PATI, Harianmuria.com – Komisi A DPRD Kabupaten Pati menyoroti penilaian desa antikorupsi terhadap Desa Baleadi, Kecamatan Sukolilo yang meraih juara dua.
Hal tersebut lantaran beberapa waktu lalu Kades Baleadi, Suhardi, turut diperiksa KPK buntut kasus jual beli jabatan perangkat desa pada awal 2026.
Ketua Komisi A DPRD Pati, Narso, menyayangkan penilain tersebut pasalnya Kades Baleadi, Suhardi, sempat diperiksa KPK buntut kasus jual beli jabatan perangkat desa pada awal 2026.
“Mestinya inspektorat bisa mengevaluasi, kemarin itu penilaian kan dari inspektorat, jadi harapannya harus dievaluasi. Nanti kita akan koordinasi secara kelembagaan,” ujarnya, Selasa, 21 April 2026.

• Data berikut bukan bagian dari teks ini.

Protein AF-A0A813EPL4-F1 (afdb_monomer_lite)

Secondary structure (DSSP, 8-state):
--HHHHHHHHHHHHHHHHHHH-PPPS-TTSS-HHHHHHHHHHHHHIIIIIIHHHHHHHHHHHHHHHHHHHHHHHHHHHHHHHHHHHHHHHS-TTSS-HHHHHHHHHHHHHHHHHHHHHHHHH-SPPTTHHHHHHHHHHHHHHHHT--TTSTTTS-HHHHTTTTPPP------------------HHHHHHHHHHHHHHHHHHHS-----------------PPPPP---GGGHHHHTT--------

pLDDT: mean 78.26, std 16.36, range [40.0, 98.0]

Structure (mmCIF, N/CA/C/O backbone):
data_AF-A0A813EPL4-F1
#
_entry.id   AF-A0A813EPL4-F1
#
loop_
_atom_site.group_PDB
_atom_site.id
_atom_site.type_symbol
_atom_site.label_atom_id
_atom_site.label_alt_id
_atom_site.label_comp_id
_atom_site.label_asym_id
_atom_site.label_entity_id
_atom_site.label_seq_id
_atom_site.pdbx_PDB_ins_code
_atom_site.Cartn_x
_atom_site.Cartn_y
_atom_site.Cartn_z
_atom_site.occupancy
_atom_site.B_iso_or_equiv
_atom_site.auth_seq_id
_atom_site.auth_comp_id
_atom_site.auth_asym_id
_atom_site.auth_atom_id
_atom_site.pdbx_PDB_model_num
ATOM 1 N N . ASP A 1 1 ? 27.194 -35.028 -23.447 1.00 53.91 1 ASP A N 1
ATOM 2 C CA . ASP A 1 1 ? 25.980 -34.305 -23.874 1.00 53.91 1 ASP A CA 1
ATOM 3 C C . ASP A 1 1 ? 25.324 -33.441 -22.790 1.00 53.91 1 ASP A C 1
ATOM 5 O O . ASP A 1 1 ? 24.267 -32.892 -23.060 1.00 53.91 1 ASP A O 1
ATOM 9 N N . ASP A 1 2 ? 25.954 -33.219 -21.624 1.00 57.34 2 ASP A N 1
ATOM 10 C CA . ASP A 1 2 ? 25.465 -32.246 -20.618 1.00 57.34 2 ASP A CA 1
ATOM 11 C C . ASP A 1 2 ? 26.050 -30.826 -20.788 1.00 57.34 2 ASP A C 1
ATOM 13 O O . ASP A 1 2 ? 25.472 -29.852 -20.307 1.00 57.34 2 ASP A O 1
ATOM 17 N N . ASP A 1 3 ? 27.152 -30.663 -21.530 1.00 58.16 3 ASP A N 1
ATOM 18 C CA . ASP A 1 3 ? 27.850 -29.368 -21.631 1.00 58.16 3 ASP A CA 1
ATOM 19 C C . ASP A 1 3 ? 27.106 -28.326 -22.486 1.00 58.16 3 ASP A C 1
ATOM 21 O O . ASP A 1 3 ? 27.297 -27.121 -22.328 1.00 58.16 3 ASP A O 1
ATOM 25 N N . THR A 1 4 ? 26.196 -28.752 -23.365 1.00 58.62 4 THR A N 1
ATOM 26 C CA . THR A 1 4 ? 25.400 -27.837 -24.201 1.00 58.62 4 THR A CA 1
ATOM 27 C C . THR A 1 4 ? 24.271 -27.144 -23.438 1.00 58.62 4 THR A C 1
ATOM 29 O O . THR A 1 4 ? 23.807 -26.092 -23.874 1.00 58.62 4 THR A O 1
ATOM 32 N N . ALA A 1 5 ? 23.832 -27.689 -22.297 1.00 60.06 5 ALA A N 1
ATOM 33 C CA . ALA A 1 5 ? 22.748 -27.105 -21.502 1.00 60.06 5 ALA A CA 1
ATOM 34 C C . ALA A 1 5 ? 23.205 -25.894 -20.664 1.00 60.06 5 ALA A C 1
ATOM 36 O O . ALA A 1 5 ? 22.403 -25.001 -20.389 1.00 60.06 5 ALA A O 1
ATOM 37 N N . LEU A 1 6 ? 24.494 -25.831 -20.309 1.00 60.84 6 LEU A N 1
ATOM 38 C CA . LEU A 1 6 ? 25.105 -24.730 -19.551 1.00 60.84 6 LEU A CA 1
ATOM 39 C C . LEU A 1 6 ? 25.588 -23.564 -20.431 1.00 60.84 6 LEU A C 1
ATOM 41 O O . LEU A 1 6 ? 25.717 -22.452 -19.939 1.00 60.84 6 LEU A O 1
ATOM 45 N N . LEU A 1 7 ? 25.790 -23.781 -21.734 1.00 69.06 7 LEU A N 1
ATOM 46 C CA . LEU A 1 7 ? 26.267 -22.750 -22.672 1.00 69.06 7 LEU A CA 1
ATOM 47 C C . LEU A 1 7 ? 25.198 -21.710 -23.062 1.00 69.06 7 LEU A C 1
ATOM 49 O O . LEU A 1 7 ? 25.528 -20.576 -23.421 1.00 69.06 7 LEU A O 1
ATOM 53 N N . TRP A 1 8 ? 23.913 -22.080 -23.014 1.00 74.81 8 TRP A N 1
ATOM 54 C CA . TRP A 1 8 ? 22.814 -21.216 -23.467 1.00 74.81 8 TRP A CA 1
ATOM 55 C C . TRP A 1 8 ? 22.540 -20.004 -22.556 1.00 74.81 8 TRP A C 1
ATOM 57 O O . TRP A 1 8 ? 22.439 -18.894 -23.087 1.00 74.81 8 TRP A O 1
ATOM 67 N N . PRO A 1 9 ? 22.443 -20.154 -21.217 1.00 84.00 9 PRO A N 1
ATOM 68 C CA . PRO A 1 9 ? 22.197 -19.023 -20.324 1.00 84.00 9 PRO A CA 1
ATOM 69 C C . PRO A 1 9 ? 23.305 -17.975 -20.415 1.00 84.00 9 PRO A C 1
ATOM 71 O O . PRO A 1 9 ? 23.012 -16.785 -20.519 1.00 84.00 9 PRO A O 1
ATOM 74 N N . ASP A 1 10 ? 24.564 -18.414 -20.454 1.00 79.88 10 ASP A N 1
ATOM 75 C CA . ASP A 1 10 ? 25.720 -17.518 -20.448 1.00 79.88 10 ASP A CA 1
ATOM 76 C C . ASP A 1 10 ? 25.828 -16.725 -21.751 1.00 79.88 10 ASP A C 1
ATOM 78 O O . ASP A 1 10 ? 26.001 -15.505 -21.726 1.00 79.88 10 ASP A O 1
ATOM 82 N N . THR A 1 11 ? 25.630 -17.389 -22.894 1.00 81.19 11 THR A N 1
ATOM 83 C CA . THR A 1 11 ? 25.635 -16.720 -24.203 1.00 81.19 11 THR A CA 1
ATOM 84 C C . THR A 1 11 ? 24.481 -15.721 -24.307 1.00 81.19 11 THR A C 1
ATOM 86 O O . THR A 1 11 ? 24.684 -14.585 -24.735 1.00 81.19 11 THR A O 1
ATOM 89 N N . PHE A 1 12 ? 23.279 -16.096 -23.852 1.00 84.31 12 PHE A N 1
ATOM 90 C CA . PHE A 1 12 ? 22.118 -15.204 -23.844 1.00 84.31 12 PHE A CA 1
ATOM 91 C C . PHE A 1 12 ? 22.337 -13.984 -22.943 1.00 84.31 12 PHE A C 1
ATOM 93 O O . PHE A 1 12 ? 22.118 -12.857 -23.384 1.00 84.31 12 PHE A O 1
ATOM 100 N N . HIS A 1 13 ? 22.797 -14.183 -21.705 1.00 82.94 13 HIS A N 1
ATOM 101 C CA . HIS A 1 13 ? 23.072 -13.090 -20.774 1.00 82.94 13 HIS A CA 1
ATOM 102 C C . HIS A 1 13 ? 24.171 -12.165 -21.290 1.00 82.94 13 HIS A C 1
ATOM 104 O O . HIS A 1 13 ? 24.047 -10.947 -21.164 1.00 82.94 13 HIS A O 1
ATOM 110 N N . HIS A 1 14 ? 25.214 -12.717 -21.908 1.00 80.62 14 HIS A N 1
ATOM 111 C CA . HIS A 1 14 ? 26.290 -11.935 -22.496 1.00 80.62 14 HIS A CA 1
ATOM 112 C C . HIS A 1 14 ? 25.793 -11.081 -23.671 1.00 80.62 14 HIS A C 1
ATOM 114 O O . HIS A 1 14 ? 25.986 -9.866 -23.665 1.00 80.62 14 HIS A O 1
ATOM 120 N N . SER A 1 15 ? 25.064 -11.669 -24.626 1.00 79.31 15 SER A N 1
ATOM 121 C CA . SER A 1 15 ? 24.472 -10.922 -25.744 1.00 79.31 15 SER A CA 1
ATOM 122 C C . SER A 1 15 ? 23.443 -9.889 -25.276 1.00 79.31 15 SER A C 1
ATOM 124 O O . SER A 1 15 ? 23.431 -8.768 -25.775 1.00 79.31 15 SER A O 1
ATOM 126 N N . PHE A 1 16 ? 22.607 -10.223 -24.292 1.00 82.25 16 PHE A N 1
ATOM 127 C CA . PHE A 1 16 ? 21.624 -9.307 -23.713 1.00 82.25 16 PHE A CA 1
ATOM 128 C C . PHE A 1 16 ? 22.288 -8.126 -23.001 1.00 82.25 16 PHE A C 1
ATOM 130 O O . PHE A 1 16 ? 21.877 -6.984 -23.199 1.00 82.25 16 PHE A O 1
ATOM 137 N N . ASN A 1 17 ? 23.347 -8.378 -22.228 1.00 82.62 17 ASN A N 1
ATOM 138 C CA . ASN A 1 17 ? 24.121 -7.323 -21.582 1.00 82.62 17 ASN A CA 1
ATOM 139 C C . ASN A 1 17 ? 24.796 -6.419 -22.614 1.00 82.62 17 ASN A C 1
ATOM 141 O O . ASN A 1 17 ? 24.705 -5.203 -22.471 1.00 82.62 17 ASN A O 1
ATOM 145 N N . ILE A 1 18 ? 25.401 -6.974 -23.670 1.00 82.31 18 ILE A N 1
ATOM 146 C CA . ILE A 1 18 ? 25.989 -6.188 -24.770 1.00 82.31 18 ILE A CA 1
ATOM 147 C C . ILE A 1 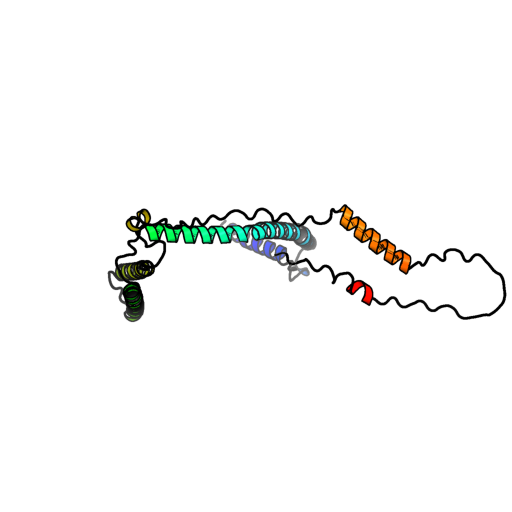18 ? 24.924 -5.309 -25.436 1.00 82.31 18 ILE A C 1
ATOM 149 O O . ILE A 1 18 ? 25.145 -4.117 -25.639 1.00 82.31 18 ILE A O 1
ATOM 153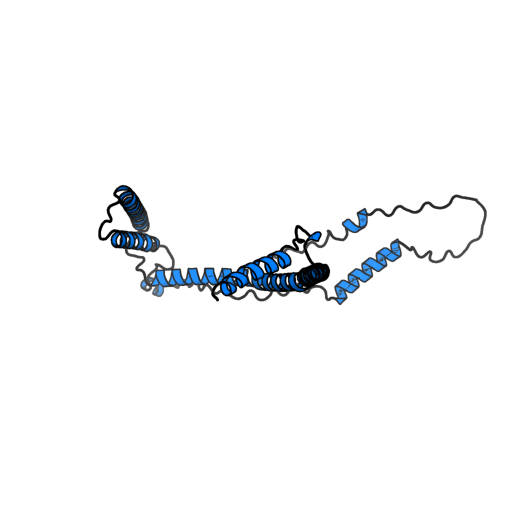 N N . LEU A 1 19 ? 23.742 -5.863 -25.716 1.00 82.38 19 LEU A N 1
ATOM 154 C CA . LEU A 1 19 ? 22.640 -5.133 -26.345 1.00 82.38 19 LEU A CA 1
ATOM 155 C C . LEU A 1 19 ? 22.078 -4.020 -25.448 1.00 82.38 19 LEU A C 1
ATOM 157 O O . LEU A 1 19 ? 21.828 -2.920 -25.934 1.00 82.38 19 LEU A O 1
ATOM 161 N N . ILE A 1 20 ? 21.900 -4.276 -24.149 1.00 79.88 20 ILE A N 1
ATOM 162 C CA . ILE A 1 20 ? 21.344 -3.294 -23.205 1.00 79.88 20 ILE A CA 1
ATOM 163 C C . ILE A 1 20 ? 22.336 -2.197 -22.846 1.00 79.88 20 ILE A C 1
ATOM 165 O O . ILE A 1 20 ? 21.960 -1.030 -22.768 1.00 79.88 20 ILE A O 1
ATOM 169 N N . THR A 1 21 ? 23.588 -2.561 -22.584 1.00 82.62 21 THR A N 1
ATOM 170 C CA . THR A 1 21 ? 24.602 -1.602 -22.126 1.00 82.62 21 THR A CA 1
ATOM 171 C C . THR A 1 21 ? 25.279 -0.875 -23.278 1.00 82.62 21 THR A C 1
ATOM 173 O O . THR A 1 21 ? 26.000 0.090 -23.036 1.00 82.62 21 THR A O 1
ATOM 176 N N . ALA A 1 22 ? 25.061 -1.336 -24.517 1.00 79.31 22 ALA A N 1
ATOM 177 C CA . ALA A 1 22 ? 25.833 -0.937 -25.689 1.00 79.31 22 ALA A CA 1
ATOM 178 C C . ALA A 1 22 ? 27.353 -1.039 -25.448 1.00 79.31 22 ALA A C 1
ATOM 180 O O . ALA A 1 22 ? 28.127 -0.277 -26.029 1.00 79.31 22 ALA A O 1
ATOM 181 N N . ALA A 1 23 ? 27.784 -1.955 -24.569 1.00 78.94 23 ALA A N 1
ATOM 182 C CA . ALA A 1 23 ? 29.192 -2.167 -24.281 1.00 78.94 23 ALA A CA 1
ATOM 183 C C . ALA A 1 23 ? 29.889 -2.677 -25.545 1.00 78.94 23 ALA A C 1
ATOM 185 O O . ALA A 1 23 ? 29.521 -3.713 -26.103 1.00 78.94 23 ALA A O 1
ATOM 186 N N . LEU A 1 24 ? 30.887 -1.923 -26.007 1.00 74.12 24 LEU A N 1
ATOM 187 C CA . LEU A 1 24 ? 31.756 -2.376 -27.083 1.00 74.12 24 LEU A CA 1
ATOM 188 C C . LEU A 1 24 ? 32.584 -3.572 -26.585 1.00 74.12 24 LEU A C 1
ATOM 190 O O . LEU A 1 24 ? 32.989 -3.577 -25.421 1.00 74.12 24 LEU A O 1
ATOM 194 N N . PRO A 1 25 ? 32.860 -4.569 -27.444 1.00 76.25 25 PRO A N 1
ATOM 195 C CA . PRO A 1 25 ? 33.754 -5.663 -27.086 1.00 76.25 25 PRO A CA 1
ATOM 196 C C . PRO A 1 25 ? 35.136 -5.109 -26.712 1.00 76.25 25 PRO A C 1
ATOM 198 O O . PRO A 1 25 ? 35.668 -4.247 -27.413 1.00 76.25 25 PRO A O 1
ATOM 201 N N . GLU A 1 26 ? 35.704 -5.605 -25.611 1.00 79.94 26 GLU A N 1
ATOM 202 C CA . GLU A 1 26 ? 36.962 -5.096 -25.039 1.00 79.94 26 GLU A CA 1
ATOM 203 C C . GLU A 1 26 ? 38.165 -5.298 -25.985 1.00 79.94 26 GLU A C 1
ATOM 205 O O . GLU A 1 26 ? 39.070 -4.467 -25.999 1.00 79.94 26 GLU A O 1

Kendati demikian, Narso cukup memaklumi mengingat penghargaan ini adalah kinerja tahun 2025. Sedangkan pemeriksaan Kades Baleadi oleh KPK terjadi di tahun 2026.
“Mestinya sebelum diberikan penghargaan perlu dievaluasi. Karena penilaian kemarin kan untuk tahun 2025, tapi dikemudian hari ditemukan tanda kutip hal-hal yang bisa merusak integritas,” tandasnya.